‘We’re a huge family. The older ones grew up together’: Coakley can't avoid pull of Mourneabbey

Irrespective of how the result pans out, there is nowhere else in the world Kathryn Coakley would rather be tomorrow than lining out alongside her best friends in the black and amber of Mourneabbey.

‘We’re a huge family. The older ones grew up together’: Coakley can't avoid pull of Mourneabbey

Irrespective of how the result pans out, there is nowhere else in the world Kathryn Coakley would rather be tomorrow than lining out alongside her best friends in the black and amber of Mourneabbey.

It is the dream of so many - yet, realised by so few - to be involved in an All-Ireland senior final, as Coakley will be on Saturday.

But this won’t be her first All-Ireland final appearance, nor is she chasing a first medal. Coakley already has the full set of All-Ireland junior, intermediate, and senior club medals. The first two were won in 2005 and 2007, the half-back soldering with Mourneabbey’s flagship side for 15 years now.

Senior All-Ireland glory, after three final setbacks in four years, was - at long, long last - achieved last December.

In the months since that breakthrough win over Foxrock Cabinteely, Coakley has joined the thirties club and upped sticks to Tallow in Waterford where she and her partner have built a house.

No surprise then to hear her say she gave consideration to stepping away before the 2019 season commenced. The pull, however, was simply too strong.

“There’s a small group of us who have played the whole way up together from underage. We went to school together, trained together. They are your best friends and you do everything together. Roisin O’Sullivan is one of those and so when she got married last year, it was kinda like, are we going to go for another year. Sile O’Callaghan was part of that conversation too,” Coakley recalls.

“Everyone says the best time to step away is when you are on a high. But we couldn’t leave it just yet. Our attitude was why would we depart when we are still able to contribute.

“Of course, there are times when the trundle wheel is brought out at training and the running can be so hard that you’d be questioning yourself, but it makes it that bit easier having your best friends beside you. When things aren’t going your way, they are there to pick you up.

What we have with Mourneabbey is something everyone on the panel would miss hugely if they didn’t have it in their life.

She added: “My partner and I built a house in Tallow and moved in last April. It could have been the right time to step away, but I just couldn’t. The drive to training is an hour over and hour back. It is a lot of commitment and the odd time you’d get into the car and think, not again, with regard to the drive in front of you, but I really do enjoy the training.

“It will be a huge change for me when I do retire. From going out playing with your best friends every Tuesday, Thursday, and Saturday or Sunday, to not having that will be a massive void. I won’t know what to do with myself.”

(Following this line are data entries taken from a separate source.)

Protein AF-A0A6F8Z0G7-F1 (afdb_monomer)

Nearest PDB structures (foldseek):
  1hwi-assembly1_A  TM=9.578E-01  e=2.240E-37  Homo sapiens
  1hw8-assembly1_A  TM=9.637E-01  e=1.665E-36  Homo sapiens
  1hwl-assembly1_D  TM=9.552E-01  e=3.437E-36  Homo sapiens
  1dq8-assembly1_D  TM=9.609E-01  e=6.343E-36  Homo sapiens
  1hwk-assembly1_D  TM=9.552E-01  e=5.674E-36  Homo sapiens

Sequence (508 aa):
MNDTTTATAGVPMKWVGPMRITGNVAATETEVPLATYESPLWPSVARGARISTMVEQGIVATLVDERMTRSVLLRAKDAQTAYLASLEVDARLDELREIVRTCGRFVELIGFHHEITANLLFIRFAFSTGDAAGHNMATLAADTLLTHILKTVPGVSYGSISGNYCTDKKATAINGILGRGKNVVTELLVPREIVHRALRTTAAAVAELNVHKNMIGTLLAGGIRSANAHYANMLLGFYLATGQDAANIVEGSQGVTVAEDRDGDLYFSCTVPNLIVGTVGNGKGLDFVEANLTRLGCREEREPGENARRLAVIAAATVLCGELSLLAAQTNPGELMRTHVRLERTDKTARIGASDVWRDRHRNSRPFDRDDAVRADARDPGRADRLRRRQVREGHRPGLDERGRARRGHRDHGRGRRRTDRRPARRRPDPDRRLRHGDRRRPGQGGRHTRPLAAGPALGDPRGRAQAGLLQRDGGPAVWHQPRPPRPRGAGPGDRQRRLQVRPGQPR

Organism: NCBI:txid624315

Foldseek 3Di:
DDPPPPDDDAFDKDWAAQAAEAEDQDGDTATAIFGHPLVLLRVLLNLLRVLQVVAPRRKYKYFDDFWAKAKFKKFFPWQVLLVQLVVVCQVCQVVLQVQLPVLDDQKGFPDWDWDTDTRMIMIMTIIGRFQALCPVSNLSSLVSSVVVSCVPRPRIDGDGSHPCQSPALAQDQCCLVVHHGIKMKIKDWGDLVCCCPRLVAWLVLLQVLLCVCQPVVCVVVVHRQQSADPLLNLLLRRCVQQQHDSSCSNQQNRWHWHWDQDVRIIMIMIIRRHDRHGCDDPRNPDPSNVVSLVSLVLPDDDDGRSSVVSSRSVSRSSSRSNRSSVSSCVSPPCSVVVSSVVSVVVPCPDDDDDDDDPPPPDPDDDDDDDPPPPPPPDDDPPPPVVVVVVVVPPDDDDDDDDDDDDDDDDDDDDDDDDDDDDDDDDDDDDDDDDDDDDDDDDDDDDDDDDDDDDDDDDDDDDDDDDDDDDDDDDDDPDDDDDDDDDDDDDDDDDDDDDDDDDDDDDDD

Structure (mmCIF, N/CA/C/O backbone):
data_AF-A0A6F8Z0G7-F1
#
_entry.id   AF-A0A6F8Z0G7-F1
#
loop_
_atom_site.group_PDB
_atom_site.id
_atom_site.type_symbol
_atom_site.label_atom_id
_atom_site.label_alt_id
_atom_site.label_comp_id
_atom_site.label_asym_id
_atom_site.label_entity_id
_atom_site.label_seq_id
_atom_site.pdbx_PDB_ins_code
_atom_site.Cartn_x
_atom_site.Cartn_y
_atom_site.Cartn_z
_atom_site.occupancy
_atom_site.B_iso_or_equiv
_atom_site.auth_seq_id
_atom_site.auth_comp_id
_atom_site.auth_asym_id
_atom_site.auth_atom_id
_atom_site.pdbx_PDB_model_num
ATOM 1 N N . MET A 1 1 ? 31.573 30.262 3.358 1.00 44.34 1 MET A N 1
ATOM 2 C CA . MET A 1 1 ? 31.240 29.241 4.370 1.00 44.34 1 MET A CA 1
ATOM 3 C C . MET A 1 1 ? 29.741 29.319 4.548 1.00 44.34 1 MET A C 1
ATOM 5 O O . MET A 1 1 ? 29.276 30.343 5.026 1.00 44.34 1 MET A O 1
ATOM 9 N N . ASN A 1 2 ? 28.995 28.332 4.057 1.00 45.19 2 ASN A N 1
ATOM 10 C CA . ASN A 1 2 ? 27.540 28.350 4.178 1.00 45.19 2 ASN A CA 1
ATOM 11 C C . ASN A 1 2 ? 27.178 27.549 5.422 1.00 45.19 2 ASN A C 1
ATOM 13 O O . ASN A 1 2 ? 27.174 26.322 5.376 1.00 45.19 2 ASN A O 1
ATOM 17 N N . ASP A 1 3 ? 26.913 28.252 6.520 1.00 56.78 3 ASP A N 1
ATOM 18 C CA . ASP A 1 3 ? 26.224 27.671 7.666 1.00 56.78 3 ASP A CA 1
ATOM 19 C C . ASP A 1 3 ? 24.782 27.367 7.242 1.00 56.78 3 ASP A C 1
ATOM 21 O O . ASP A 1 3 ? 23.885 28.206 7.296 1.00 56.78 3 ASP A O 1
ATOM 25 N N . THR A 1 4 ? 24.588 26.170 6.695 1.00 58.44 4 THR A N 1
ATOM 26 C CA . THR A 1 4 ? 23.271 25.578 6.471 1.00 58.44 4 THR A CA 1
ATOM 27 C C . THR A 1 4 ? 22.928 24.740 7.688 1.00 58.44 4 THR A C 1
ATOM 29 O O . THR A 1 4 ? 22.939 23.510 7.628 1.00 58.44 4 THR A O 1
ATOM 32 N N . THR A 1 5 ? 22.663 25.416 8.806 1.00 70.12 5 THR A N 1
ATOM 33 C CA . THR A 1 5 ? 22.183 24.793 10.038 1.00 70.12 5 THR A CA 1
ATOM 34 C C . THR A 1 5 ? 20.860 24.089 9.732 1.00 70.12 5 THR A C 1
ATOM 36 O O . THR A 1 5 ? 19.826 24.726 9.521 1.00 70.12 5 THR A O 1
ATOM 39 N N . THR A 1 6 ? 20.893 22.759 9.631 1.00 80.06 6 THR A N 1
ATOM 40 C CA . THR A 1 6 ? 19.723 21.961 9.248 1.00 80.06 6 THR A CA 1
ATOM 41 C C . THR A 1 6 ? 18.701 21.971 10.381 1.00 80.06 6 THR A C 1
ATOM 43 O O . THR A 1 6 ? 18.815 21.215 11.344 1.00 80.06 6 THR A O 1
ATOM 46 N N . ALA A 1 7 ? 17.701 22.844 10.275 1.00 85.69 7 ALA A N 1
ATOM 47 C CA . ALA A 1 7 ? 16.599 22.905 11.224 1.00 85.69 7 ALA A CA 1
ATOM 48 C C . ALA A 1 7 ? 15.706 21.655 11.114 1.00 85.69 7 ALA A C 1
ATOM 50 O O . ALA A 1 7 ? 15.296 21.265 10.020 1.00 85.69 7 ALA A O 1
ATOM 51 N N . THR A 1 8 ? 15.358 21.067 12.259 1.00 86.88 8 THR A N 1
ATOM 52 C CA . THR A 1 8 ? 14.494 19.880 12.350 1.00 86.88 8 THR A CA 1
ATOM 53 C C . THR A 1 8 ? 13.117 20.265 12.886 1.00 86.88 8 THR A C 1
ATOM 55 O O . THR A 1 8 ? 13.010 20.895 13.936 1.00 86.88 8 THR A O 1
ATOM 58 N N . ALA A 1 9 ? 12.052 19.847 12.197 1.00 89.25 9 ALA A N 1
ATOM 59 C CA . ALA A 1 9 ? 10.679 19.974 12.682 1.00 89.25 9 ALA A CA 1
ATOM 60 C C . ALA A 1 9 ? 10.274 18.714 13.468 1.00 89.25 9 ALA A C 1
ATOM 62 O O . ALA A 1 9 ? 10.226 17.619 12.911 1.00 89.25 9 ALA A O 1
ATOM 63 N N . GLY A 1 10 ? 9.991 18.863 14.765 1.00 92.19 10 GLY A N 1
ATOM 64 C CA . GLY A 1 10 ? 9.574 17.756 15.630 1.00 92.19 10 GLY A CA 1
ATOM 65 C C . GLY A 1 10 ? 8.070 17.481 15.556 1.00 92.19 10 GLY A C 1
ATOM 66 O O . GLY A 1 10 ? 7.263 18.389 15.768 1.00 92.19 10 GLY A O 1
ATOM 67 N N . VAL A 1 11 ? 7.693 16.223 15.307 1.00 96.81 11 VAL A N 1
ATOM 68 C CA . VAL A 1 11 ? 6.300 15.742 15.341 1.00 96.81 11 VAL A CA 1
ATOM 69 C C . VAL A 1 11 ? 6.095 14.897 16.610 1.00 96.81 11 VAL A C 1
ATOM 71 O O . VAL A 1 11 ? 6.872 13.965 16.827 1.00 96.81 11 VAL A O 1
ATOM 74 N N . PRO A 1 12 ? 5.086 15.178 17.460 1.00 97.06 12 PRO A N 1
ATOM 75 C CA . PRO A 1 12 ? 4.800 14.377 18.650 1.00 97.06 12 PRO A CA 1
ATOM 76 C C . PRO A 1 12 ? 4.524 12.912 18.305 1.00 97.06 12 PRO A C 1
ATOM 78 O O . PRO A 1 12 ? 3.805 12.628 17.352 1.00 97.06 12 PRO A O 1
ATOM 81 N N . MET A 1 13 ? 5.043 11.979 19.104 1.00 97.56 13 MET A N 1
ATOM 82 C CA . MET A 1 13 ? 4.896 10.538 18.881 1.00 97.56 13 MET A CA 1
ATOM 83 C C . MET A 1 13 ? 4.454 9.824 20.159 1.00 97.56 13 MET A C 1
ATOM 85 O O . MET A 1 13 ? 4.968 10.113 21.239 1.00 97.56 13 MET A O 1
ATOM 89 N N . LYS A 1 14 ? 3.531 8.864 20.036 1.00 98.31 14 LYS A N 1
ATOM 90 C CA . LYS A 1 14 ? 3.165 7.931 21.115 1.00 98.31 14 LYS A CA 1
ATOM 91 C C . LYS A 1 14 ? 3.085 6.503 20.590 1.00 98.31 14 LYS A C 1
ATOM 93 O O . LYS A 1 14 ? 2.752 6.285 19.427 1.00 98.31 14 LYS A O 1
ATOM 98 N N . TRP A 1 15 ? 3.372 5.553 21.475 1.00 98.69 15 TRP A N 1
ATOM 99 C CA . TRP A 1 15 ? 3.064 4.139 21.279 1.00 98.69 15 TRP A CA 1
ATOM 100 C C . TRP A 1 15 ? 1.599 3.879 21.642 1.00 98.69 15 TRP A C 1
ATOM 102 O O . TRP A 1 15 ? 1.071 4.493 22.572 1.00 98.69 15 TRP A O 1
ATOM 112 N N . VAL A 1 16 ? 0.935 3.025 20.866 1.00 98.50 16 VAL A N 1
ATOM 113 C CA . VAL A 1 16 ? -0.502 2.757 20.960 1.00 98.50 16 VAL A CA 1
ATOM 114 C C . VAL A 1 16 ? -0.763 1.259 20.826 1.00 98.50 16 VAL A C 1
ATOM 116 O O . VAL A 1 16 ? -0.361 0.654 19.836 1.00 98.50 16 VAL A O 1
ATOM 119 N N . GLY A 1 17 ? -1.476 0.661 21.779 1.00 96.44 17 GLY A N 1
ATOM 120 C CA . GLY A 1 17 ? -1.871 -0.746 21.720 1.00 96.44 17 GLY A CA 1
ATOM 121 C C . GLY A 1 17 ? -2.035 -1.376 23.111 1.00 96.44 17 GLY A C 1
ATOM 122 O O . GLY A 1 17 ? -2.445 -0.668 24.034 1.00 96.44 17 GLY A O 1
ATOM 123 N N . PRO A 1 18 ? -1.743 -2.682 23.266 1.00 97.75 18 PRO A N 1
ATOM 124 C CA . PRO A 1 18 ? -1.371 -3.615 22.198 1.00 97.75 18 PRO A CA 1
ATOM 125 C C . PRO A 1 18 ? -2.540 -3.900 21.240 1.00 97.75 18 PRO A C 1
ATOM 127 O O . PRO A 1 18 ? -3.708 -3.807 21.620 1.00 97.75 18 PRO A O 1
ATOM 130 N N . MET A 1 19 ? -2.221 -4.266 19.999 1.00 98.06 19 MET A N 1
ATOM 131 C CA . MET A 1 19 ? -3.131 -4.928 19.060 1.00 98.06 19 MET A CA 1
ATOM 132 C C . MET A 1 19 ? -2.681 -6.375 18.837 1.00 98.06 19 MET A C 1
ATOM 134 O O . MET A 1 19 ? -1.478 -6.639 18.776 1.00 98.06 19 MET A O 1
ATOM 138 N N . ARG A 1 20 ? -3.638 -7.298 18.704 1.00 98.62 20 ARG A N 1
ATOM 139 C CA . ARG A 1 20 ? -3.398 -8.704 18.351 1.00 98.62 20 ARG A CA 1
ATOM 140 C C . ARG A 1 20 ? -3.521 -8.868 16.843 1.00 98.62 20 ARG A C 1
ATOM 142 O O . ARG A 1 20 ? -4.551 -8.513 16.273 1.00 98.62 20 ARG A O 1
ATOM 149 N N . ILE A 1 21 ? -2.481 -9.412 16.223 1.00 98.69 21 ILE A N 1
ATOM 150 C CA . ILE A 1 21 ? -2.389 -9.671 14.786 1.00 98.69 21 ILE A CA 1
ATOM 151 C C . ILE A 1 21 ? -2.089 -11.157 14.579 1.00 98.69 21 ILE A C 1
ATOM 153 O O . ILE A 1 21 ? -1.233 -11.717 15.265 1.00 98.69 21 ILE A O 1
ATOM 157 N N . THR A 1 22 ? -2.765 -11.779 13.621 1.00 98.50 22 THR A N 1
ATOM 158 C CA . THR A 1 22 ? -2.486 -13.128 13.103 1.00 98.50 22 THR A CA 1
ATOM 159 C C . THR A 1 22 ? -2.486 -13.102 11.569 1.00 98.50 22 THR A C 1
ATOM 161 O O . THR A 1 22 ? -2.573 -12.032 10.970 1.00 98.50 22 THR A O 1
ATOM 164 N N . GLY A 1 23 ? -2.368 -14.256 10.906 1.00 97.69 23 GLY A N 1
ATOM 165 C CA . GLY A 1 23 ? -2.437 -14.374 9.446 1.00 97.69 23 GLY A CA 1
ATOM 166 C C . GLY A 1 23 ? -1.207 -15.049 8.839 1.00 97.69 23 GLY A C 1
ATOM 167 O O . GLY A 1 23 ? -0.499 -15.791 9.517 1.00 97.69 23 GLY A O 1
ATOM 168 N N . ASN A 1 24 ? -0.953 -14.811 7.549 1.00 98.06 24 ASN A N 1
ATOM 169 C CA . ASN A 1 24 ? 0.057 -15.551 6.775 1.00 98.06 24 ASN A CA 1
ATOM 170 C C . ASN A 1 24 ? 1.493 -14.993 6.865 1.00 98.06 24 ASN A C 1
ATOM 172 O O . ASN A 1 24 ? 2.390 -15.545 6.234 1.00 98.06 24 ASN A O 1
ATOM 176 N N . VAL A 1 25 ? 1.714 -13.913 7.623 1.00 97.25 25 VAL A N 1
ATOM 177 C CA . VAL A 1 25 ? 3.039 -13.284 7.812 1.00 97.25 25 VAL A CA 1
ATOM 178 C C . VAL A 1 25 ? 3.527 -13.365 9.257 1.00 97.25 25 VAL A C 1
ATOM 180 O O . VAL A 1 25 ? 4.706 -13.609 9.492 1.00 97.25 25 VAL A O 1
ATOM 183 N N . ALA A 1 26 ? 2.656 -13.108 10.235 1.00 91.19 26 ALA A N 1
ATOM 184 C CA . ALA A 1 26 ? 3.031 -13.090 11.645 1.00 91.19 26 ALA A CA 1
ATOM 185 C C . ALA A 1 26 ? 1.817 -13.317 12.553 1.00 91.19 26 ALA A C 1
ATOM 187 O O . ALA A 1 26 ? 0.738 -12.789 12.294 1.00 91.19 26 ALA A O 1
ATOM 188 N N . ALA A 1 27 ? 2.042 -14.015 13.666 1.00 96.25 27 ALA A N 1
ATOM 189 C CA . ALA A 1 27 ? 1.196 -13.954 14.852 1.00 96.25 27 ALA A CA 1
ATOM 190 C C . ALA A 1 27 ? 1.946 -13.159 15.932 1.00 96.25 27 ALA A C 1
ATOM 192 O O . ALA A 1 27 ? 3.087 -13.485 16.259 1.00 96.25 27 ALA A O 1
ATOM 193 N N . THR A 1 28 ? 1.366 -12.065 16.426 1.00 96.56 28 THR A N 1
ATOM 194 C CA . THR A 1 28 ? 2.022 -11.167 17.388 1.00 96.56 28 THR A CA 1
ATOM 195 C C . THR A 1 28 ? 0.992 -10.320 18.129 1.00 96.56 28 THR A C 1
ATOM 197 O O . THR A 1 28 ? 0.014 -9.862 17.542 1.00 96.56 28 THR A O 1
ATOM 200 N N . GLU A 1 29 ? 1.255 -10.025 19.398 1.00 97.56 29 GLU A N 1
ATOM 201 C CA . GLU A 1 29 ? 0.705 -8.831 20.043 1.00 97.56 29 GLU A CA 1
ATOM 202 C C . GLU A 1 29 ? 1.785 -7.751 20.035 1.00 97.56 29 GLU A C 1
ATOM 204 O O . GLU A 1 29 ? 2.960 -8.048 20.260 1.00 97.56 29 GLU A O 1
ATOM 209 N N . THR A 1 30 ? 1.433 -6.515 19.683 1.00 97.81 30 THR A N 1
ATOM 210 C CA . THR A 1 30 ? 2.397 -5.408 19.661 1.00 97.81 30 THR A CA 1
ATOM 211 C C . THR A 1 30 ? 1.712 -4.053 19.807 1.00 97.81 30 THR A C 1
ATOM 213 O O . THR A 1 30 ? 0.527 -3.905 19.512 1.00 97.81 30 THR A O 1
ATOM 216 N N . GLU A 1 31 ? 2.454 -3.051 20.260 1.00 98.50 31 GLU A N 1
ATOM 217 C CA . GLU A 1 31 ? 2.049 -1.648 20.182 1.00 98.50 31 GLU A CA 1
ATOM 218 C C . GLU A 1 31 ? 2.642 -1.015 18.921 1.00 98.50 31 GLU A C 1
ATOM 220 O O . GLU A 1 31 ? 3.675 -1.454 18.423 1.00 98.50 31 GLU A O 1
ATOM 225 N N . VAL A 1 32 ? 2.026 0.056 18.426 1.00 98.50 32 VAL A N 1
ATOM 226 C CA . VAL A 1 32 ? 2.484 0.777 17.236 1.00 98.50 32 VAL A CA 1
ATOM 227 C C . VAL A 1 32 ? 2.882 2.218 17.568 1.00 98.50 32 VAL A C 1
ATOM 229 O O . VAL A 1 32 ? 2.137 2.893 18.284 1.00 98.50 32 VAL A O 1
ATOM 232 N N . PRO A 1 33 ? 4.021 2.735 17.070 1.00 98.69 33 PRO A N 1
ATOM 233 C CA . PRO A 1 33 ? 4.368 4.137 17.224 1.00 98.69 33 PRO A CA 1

This evening’s clash with Connacht champions Kilkerrin-Clonberne is Mourneabbey’s fifth time to reach the All-Ireland final since 2014. They’ve managed six-in-a-row at county and provincial level during this period. Coakley, an accountant with Grant Thornton, has her own theory as to why they’ve enjoyed the success they have.

“We are a huge family. The older ones, myself included, have all grown up together and now that the younger ones have joined us, they have become part of the family. The youngest member of the panel is 16-year-old Anna Ryan. I could as easily be kicking the ball at training with Anna as I could Sile O’Callaghan.

“There are absolutely no cliques and everybody is just as happy to sit down and talk to the youngest or the oldest. Everyone has the same goal, everyone is where they want to be, and thankfully, that is back in an All-Ireland final.”

The appetite, she swears, is as strong as it was 12 months ago when they were driven by the pain and hurt of three All-Ireland final defeats.

“As a collective, I don’t think there was anyone that doubted that we weren’t going to try again. Shane Ronayne (manager) has left no stone unturned. To win a second All-Ireland senior would mean the world to everyone of us. Last year was one of the best days of the whole team’s life so to achieve that again would be unbelievable. To win with your family, it is the best thing ever.”